**ASSIGNMENT**
In the records below, find the line holding "ATOM 17 C CA" and the line holding "ATOM 44 O O". Set down both, with every line between them, exactly.

**Dataset records**

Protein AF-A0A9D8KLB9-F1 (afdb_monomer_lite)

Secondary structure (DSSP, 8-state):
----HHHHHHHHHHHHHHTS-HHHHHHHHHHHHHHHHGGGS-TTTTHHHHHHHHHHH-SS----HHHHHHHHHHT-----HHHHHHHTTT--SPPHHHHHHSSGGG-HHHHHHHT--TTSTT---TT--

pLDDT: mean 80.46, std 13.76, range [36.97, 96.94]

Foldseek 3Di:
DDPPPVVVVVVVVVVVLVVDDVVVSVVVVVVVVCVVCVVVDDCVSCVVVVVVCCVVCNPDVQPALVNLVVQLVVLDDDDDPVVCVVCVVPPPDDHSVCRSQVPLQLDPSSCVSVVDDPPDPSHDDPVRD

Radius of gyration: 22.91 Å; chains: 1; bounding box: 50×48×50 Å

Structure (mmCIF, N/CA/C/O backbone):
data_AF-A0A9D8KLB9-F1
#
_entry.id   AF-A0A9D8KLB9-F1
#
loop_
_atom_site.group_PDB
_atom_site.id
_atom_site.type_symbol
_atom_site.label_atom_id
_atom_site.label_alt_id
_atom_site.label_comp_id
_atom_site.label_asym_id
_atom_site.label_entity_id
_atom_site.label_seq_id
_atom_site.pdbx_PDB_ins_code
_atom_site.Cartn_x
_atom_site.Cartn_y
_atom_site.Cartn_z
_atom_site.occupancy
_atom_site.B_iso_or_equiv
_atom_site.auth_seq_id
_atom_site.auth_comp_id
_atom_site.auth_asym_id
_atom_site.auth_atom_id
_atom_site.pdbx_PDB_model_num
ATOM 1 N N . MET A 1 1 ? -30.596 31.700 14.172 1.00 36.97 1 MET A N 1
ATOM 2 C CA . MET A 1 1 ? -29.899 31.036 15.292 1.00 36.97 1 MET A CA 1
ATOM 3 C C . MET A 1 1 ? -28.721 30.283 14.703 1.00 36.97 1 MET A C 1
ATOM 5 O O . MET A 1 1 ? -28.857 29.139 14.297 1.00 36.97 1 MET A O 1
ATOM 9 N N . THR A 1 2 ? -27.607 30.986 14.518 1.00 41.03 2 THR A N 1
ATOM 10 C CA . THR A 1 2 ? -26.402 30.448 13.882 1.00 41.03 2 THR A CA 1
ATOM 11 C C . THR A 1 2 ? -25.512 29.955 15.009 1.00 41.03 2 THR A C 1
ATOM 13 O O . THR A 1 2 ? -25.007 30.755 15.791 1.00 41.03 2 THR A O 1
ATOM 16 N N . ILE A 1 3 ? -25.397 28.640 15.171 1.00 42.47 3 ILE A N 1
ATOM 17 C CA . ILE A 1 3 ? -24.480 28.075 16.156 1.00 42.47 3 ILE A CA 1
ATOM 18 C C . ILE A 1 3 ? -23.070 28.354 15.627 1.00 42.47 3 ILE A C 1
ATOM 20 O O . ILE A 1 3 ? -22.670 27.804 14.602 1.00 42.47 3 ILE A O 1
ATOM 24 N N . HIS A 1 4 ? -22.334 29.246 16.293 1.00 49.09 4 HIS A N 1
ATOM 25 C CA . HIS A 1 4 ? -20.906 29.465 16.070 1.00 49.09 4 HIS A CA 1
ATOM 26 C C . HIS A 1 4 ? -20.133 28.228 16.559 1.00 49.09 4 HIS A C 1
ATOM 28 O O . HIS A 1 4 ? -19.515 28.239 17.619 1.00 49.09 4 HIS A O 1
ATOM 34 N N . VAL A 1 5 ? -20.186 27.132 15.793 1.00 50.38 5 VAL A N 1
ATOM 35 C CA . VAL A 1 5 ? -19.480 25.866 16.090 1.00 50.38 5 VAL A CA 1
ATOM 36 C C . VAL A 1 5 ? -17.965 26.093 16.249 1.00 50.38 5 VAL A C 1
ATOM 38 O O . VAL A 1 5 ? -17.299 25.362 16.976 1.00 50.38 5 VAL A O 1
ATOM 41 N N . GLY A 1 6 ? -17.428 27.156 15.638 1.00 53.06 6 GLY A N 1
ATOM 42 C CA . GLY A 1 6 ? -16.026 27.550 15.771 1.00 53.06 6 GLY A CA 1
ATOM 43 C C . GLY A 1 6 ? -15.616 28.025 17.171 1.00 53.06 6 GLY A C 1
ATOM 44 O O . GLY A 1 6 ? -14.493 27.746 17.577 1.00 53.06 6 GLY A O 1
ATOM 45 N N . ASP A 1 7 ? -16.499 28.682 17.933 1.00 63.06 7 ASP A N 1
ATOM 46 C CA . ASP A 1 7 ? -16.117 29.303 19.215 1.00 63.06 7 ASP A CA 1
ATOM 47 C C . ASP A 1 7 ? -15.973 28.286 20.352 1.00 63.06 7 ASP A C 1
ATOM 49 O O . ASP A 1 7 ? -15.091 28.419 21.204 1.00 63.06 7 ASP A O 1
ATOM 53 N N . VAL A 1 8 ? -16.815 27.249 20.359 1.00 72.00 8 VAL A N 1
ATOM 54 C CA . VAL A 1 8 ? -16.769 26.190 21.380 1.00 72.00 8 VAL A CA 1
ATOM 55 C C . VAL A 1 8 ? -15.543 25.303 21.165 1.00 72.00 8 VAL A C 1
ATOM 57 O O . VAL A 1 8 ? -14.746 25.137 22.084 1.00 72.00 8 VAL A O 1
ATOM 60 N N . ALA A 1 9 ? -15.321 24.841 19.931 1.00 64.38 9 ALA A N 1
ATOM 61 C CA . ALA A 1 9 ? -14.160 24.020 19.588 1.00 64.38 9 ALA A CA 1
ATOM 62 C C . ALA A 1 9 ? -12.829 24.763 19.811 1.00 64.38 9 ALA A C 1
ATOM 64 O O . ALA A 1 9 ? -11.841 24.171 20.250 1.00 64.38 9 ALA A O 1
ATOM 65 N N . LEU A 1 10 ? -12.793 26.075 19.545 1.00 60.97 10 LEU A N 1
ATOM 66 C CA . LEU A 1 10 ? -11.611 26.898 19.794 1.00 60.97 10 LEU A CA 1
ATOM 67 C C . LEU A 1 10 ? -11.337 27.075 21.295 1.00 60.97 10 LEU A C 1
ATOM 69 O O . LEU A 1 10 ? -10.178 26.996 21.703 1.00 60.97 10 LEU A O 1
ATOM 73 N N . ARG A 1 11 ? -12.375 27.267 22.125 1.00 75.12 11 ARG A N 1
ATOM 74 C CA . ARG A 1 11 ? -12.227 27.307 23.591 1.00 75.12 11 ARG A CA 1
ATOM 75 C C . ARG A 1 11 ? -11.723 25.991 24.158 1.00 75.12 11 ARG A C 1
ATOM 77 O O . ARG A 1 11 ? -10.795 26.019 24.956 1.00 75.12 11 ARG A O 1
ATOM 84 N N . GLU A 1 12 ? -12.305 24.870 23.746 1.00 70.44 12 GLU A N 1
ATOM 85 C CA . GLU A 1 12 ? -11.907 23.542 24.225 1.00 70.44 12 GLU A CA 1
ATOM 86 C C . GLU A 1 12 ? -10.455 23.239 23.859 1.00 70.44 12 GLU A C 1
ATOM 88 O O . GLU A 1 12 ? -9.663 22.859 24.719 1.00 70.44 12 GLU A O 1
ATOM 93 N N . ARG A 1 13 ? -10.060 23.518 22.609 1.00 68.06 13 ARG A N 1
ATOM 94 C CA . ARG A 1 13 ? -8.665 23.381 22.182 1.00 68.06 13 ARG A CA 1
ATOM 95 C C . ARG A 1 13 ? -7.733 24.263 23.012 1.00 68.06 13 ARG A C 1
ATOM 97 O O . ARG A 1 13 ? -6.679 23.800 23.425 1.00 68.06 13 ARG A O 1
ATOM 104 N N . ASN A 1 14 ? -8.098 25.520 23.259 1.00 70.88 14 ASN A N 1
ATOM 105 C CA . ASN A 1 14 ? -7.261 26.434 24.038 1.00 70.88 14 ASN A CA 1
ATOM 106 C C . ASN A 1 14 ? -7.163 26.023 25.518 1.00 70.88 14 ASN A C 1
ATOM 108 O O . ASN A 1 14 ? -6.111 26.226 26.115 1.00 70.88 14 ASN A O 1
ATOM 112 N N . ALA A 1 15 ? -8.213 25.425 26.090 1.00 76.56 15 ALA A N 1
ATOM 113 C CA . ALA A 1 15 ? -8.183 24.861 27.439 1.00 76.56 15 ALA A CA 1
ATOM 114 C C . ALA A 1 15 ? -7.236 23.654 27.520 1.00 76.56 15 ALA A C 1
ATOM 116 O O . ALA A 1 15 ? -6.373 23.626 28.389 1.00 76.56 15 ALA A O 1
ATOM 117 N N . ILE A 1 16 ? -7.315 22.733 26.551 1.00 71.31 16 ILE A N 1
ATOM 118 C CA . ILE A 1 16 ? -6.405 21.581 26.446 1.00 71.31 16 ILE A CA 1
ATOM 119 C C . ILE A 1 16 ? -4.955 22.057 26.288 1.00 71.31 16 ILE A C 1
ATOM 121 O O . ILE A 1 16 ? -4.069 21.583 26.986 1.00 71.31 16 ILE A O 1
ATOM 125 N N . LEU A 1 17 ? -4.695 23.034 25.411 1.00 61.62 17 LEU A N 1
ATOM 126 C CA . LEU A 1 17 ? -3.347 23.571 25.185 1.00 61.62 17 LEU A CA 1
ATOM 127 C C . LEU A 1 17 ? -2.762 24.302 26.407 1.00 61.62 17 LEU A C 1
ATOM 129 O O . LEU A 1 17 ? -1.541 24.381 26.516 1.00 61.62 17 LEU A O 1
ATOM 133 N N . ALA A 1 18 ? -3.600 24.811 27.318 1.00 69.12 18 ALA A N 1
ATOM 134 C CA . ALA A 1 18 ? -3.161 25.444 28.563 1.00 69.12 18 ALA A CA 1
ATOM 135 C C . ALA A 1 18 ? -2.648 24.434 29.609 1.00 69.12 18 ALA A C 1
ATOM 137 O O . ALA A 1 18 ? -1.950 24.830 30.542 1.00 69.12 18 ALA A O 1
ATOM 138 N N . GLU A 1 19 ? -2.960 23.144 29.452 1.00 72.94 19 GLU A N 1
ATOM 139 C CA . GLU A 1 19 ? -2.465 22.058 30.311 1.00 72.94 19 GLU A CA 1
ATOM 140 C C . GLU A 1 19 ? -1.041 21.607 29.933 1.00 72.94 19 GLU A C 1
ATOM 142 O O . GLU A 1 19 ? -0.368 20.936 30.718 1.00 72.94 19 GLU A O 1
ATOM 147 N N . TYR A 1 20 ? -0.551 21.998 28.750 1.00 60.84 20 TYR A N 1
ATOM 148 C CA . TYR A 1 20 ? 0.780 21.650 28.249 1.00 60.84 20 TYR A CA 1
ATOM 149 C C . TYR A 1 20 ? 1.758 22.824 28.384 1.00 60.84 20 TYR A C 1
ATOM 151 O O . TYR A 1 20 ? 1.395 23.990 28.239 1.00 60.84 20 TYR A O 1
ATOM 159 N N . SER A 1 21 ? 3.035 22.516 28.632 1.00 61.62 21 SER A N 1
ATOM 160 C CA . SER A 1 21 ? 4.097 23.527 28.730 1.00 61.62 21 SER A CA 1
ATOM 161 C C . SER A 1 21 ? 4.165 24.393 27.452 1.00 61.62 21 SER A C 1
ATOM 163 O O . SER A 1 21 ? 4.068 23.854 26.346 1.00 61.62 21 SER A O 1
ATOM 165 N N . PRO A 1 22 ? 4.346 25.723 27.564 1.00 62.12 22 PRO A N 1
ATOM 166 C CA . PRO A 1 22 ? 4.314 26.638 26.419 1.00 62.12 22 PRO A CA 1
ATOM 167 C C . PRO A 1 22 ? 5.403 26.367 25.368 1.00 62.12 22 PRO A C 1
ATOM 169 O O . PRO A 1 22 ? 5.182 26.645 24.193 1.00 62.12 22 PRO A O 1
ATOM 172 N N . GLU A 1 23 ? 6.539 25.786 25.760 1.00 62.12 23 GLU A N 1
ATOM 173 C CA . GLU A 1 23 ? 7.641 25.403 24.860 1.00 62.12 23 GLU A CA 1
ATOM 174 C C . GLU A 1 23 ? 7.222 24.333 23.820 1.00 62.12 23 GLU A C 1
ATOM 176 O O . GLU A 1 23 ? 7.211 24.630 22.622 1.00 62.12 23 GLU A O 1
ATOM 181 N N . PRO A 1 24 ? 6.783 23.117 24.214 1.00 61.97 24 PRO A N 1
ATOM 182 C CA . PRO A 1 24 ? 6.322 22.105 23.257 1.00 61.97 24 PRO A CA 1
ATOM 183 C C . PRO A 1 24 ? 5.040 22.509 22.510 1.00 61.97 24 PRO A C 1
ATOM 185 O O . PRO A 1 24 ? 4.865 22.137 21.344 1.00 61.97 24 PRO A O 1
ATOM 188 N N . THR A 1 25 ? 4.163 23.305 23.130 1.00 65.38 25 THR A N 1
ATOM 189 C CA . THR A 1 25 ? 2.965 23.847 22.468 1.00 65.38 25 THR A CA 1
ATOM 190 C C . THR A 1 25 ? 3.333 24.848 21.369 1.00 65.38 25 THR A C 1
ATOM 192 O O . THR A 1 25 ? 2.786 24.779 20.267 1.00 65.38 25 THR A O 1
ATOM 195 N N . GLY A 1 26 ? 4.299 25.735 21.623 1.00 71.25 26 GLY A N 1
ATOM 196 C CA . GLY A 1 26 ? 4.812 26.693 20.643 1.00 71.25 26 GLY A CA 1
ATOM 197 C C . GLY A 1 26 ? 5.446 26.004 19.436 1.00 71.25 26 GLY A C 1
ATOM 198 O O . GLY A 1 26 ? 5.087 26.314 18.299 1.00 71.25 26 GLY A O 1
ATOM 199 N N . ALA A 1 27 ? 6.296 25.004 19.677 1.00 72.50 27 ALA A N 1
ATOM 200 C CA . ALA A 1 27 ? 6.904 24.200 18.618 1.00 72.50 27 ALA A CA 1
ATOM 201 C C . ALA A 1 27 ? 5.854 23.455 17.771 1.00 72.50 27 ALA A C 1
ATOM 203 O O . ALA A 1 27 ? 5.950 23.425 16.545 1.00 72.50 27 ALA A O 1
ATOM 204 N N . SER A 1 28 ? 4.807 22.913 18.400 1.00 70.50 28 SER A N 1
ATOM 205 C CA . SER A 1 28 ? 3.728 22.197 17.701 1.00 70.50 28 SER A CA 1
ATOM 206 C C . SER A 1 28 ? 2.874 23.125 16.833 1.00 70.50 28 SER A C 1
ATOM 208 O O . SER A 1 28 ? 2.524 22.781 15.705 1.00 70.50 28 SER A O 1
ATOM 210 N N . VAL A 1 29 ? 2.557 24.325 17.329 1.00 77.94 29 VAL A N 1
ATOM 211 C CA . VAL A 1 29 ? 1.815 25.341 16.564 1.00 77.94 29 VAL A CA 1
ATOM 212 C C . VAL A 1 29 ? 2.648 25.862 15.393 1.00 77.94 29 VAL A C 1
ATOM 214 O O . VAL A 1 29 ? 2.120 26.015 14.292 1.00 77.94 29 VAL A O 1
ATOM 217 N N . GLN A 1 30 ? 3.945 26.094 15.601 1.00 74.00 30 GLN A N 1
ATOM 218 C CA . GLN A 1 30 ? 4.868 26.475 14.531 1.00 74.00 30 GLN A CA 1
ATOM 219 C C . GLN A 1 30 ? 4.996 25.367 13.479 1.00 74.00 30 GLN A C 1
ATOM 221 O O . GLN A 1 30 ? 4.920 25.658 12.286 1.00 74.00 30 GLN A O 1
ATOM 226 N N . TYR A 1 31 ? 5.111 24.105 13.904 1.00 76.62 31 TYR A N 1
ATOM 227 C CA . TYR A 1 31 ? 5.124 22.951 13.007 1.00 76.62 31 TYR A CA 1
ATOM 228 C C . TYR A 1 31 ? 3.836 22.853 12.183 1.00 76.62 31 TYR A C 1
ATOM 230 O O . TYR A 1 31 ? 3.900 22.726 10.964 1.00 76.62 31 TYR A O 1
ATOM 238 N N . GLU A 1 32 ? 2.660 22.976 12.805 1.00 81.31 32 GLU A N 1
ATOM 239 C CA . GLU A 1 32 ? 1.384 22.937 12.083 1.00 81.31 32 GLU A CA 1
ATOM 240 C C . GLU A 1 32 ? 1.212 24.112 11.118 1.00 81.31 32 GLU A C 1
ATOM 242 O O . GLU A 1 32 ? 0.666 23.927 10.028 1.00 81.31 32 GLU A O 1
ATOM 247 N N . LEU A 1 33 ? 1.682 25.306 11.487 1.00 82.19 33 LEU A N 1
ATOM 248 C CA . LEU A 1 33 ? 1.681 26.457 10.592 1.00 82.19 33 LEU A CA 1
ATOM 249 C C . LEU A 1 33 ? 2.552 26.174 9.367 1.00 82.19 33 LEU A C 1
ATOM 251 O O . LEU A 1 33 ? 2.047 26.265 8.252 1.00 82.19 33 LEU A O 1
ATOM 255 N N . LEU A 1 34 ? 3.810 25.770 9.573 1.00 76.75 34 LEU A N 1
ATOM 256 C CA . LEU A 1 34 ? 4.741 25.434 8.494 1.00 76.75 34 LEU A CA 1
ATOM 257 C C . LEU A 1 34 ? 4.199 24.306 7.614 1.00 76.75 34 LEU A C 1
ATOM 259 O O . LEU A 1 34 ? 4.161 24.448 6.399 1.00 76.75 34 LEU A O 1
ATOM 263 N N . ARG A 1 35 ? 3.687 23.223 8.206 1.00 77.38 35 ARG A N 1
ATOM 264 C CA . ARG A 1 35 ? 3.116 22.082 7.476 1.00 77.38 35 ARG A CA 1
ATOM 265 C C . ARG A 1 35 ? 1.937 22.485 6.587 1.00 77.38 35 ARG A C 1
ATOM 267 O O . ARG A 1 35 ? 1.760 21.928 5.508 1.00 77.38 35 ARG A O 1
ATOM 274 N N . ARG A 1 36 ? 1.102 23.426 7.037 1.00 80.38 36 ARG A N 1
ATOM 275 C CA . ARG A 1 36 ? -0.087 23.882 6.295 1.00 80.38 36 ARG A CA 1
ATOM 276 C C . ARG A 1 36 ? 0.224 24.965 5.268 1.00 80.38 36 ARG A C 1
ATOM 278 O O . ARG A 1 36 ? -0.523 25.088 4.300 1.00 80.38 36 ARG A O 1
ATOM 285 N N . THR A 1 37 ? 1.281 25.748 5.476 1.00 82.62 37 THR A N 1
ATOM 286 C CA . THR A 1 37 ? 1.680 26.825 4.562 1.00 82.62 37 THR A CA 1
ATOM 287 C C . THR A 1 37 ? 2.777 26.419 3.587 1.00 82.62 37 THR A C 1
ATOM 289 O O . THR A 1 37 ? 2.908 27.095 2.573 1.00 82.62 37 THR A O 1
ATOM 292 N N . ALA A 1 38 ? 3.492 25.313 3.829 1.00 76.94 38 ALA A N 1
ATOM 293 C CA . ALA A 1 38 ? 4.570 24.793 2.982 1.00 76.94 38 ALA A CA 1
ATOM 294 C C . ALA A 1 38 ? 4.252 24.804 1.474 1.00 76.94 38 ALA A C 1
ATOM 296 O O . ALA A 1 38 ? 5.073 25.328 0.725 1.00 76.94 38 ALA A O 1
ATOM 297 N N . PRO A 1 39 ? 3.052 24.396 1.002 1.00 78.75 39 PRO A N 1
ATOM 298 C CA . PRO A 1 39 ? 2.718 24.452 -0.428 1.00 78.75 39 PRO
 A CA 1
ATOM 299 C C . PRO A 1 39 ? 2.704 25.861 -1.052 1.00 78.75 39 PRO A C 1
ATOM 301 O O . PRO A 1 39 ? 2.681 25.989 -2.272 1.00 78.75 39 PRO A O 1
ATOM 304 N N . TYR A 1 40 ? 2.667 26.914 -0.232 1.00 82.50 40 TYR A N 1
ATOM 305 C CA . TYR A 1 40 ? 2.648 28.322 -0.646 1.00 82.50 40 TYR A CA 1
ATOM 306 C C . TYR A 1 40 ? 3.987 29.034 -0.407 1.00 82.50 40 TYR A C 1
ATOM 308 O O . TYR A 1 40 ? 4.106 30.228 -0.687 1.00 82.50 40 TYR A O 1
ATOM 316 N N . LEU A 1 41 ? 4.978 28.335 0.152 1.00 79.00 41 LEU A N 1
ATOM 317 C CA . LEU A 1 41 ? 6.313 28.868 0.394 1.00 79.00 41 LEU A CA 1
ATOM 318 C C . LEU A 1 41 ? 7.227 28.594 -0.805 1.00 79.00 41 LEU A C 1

**RESPONSE**
ATOM 17 C CA . ILE A 1 3 ? -24.480 28.075 16.156 1.00 42.47 3 ILE A CA 1
ATOM 18 C C . ILE A 1 3 ? -23.070 28.354 15.627 1.00 42.47 3 ILE A C 1
ATOM 20 O O . ILE A 1 3 ? -22.670 27.804 14.602 1.00 42.47 3 ILE A O 1
ATOM 24 N N . HIS A 1 4 ? -22.334 29.246 16.293 1.00 49.09 4 HIS A N 1
ATOM 25 C CA . HIS A 1 4 ? -20.906 29.465 16.070 1.00 49.09 4 HIS A CA 1
ATOM 26 C C . HIS A 1 4 ? -20.133 28.228 16.559 1.00 49.09 4 HIS A C 1
ATOM 28 O O . HIS A 1 4 ? -19.515 28.239 17.619 1.00 49.09 4 HIS A O 1
ATOM 34 N N . VAL A 1 5 ? -20.186 27.132 15.793 1.00 50.38 5 VAL A N 1
ATOM 35 C CA . VAL A 1 5 ? -19.480 25.866 16.090 1.00 50.38 5 VAL A CA 1
ATOM 36 C C . VAL A 1 5 ? -17.965 26.093 16.249 1.00 50.38 5 VAL A C 1
ATOM 38 O O . VAL A 1 5 ? -17.299 25.362 16.976 1.00 50.38 5 VAL A O 1
ATOM 41 N N . GLY A 1 6 ? -17.428 27.156 15.638 1.00 53.06 6 GLY A N 1
ATOM 42 C CA . GLY A 1 6 ? -16.026 27.550 15.771 1.00 53.06 6 GLY A CA 1
ATOM 43 C C . GLY A 1 6 ? -15.616 28.025 17.171 1.00 53.06 6 GLY A C 1
ATOM 44 O O . GLY A 1 6 ? -14.493 27.746 17.577 1.00 53.06 6 GLY A O 1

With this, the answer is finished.